XI- No dia 12 de junho, a defesa de Gilbert Ananias de Souza
formulou pedido de relaxamento da prisão preventiva.

XII- No dia 24 de junho, o representante do Ministério
Público se manifestou contrário ao pedido da defesa, quanto
ao relaxamento da prisão preventiva de Gilbert Ananias de
Souza.

XIII- No dia 25 de junho, o pedido de relaxamento da prisão
preventiva de Gilbert Ananias de Souza foi indeferido.
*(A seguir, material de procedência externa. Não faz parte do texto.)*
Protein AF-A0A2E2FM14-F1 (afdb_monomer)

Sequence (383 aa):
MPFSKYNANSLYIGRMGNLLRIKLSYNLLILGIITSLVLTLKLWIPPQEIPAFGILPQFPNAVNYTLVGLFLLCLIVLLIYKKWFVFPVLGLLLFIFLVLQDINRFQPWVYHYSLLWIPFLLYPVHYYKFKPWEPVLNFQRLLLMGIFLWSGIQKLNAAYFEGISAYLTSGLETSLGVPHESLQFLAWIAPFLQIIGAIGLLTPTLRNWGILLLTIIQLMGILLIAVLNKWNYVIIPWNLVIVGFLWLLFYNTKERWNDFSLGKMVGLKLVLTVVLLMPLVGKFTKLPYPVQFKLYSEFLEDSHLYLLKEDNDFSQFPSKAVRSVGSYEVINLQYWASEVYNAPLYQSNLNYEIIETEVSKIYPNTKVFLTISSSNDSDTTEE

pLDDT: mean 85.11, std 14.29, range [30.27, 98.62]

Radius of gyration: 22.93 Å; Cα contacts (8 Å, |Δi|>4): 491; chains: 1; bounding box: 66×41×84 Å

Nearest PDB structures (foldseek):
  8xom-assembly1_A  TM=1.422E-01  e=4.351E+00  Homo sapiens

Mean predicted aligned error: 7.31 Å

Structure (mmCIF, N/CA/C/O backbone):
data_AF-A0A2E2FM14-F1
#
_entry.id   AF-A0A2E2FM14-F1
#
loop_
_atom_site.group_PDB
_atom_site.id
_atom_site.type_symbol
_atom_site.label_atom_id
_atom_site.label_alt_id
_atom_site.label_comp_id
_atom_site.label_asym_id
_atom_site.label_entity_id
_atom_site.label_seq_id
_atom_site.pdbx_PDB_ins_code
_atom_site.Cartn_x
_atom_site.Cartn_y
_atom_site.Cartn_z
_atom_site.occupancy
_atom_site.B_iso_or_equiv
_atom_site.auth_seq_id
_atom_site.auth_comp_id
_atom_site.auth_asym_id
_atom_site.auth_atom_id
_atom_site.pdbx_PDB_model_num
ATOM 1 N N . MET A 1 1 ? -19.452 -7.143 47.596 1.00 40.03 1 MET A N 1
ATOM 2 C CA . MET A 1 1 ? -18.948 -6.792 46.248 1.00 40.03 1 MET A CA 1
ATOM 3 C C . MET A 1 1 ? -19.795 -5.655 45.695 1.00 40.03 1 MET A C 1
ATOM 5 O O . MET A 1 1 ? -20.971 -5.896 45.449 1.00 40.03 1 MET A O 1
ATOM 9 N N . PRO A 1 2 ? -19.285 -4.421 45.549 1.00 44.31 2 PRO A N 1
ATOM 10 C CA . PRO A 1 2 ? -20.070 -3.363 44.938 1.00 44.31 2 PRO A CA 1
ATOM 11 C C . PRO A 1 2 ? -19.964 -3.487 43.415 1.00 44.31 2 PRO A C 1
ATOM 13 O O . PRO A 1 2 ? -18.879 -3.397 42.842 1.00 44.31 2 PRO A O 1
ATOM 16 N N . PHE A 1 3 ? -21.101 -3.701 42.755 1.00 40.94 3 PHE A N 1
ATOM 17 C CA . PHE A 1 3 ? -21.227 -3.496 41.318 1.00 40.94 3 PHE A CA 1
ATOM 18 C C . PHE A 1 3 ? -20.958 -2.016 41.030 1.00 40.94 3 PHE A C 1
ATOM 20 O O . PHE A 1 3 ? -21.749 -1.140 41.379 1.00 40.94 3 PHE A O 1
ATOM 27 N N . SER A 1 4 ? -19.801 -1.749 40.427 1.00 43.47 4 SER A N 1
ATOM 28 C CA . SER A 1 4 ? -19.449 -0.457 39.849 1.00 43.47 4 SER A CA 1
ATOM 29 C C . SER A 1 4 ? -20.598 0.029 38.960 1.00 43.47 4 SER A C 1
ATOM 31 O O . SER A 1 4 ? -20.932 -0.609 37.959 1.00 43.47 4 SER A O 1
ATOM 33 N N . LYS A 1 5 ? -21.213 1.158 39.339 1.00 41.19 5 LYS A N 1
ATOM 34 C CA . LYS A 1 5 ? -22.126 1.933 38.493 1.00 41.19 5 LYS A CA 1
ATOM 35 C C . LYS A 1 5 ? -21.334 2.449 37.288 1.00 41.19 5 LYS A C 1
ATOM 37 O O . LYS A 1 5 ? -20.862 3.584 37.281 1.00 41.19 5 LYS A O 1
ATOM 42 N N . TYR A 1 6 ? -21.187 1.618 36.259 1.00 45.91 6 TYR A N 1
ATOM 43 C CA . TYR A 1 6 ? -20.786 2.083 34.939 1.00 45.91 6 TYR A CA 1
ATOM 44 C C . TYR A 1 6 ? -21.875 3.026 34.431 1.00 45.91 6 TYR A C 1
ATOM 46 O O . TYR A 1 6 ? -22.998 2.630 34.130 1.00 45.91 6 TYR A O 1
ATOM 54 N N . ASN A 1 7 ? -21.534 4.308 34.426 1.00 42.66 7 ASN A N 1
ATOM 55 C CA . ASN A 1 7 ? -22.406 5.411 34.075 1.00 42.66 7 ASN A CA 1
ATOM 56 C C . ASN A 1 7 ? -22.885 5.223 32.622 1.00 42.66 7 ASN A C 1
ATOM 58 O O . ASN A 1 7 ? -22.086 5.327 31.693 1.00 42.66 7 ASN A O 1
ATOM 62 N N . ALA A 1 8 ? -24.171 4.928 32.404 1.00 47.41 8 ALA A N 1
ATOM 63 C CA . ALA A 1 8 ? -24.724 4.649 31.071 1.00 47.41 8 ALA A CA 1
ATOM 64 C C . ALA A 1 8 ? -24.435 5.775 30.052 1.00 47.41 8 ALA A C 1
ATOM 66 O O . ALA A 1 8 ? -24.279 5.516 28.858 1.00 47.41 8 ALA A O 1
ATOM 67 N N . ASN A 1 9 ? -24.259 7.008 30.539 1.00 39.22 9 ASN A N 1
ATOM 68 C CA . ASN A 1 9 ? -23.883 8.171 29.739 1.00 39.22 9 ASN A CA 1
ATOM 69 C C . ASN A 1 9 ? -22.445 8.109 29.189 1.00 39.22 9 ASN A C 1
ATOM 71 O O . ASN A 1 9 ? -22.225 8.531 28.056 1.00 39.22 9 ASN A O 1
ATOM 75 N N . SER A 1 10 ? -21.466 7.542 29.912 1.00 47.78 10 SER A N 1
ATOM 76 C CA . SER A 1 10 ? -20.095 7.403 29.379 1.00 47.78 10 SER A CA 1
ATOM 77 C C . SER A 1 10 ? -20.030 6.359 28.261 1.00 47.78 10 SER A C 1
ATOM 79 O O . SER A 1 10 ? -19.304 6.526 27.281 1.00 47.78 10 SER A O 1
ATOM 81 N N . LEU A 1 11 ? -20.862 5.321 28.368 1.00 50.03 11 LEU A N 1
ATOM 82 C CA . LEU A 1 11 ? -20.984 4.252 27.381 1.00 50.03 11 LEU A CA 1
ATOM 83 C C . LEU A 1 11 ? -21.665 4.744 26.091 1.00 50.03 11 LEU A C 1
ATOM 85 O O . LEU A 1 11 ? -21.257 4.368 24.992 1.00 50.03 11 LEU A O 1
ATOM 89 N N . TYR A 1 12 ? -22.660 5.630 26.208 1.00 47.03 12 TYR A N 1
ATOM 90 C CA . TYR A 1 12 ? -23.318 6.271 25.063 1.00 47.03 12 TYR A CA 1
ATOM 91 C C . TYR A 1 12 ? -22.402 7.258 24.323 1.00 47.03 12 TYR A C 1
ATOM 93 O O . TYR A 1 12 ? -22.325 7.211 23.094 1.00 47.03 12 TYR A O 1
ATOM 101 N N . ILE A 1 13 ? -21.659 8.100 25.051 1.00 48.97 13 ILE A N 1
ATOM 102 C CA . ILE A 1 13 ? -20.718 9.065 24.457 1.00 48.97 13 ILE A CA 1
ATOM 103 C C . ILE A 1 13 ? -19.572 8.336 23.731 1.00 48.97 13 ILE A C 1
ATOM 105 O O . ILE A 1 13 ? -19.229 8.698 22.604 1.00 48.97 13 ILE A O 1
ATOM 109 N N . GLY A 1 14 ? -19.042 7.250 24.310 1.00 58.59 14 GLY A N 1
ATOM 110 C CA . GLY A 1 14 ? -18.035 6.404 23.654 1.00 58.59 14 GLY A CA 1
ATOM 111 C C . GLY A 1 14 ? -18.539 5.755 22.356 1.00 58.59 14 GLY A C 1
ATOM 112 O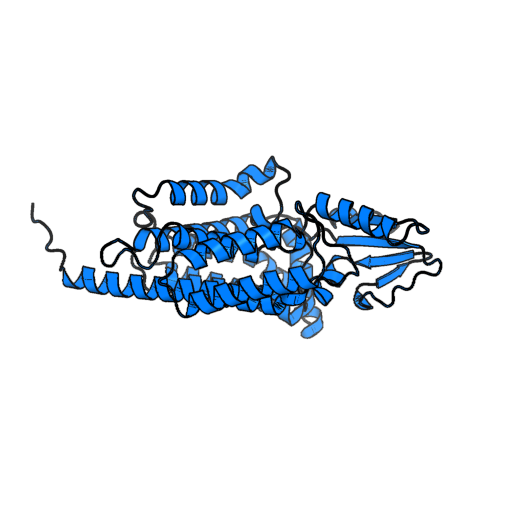 O . GLY A 1 14 ? -17.854 5.789 21.332 1.00 58.59 14 GLY A O 1
ATOM 113 N N . ARG A 1 15 ? -19.777 5.239 22.351 1.00 57.59 15 ARG A N 1
ATOM 114 C CA . ARG A 1 15 ? -20.404 4.638 21.157 1.00 57.59 15 ARG A CA 1
ATOM 115 C C . ARG A 1 15 ? -20.628 5.641 20.026 1.00 57.59 15 ARG A C 1
ATOM 117 O O . ARG A 1 15 ? -20.447 5.293 18.859 1.00 57.59 15 ARG A O 1
ATOM 124 N N . MET A 1 16 ? -20.992 6.880 20.359 1.00 56.75 16 MET A N 1
ATOM 125 C CA . MET A 1 16 ? -21.179 7.949 19.373 1.00 56.75 16 MET A CA 1
ATOM 126 C C . MET A 1 16 ? -19.848 8.328 18.700 1.00 56.75 16 MET A C 1
ATOM 128 O O . MET A 1 16 ? -19.805 8.509 17.481 1.00 56.75 16 MET A O 1
ATOM 132 N N . GLY A 1 17 ? -18.747 8.337 19.464 1.00 79.56 17 GLY A N 1
ATOM 133 C CA . GLY A 1 17 ? -17.391 8.517 18.937 1.00 79.56 17 GLY A CA 1
ATOM 134 C C . GLY A 1 17 ? -16.953 7.390 17.993 1.00 79.56 17 GLY A C 1
ATOM 135 O O . GLY A 1 17 ? -16.437 7.662 16.909 1.00 79.56 17 GLY A O 1
ATOM 136 N N . ASN A 1 18 ? -17.217 6.130 18.351 1.00 84.75 18 ASN A N 1
ATOM 137 C CA . ASN A 1 18 ? -16.848 4.971 17.526 1.00 84.75 18 ASN A CA 1
ATOM 138 C C . ASN A 1 18 ? -17.616 4.922 16.199 1.00 84.75 18 ASN A C 1
ATOM 140 O O . ASN A 1 18 ? -17.030 4.623 15.157 1.00 84.75 18 ASN A O 1
ATOM 144 N N . LEU A 1 19 ? -18.904 5.280 16.203 1.00 84.62 19 LEU A N 1
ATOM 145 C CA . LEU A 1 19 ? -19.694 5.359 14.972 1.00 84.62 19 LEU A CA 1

XIV- Os autos se encontram aguardando a data da audiência
já designada para o dia 21/08/2024 às 14:30.

Os prazos processuais previstos na legislação pátria devem ser
computados de maneira global e o reconhecimento do excesso deve-se pautar
sempre pelos critérios da razoabilidade e da proporcionalidade (art. 5º, LXXVIII,
da CF), considerando cada caso e suas particularidades.

A respeito do tema, a jurisprudência do STJ é firme em asseverar que:
"O prazo para a conclusão da instrução criminal não tem as características de
fatalidade e de improrrogabilidade, fazendo-se imprescindível raciocinar com o
juízo de razoabilidade para definir o excesso de prazo, não se ponderando a mera
soma aritmética dos prazos para os atos processuais" (RHC n. 58.274/ES, Rel.
Ministro Felix Fischer, 5ª T., DJe 17/9/2015).

Na espécie, observo que, embora haja sido redesignada a audiência
anteriormente marcada para instrução e julgamento, não há delonga injustificada
no trâmite processual . Isso porque o ora recorrente está cautelarmente privado de
sua liberdade desde 9/3/2024 e o encerramento da instrução está previsto para
20/11/2024 , o que evidencia prognóstico de conclusão do feito cerca de 8 meses
após sua prisão em flagrante .

Além disso, a análise das informações prestadas permite concluir que o

Juízo de primeiro grau dirige o andamento do processo com a diligência
necessária, a evidenciar a busca de celeridade na tramitação .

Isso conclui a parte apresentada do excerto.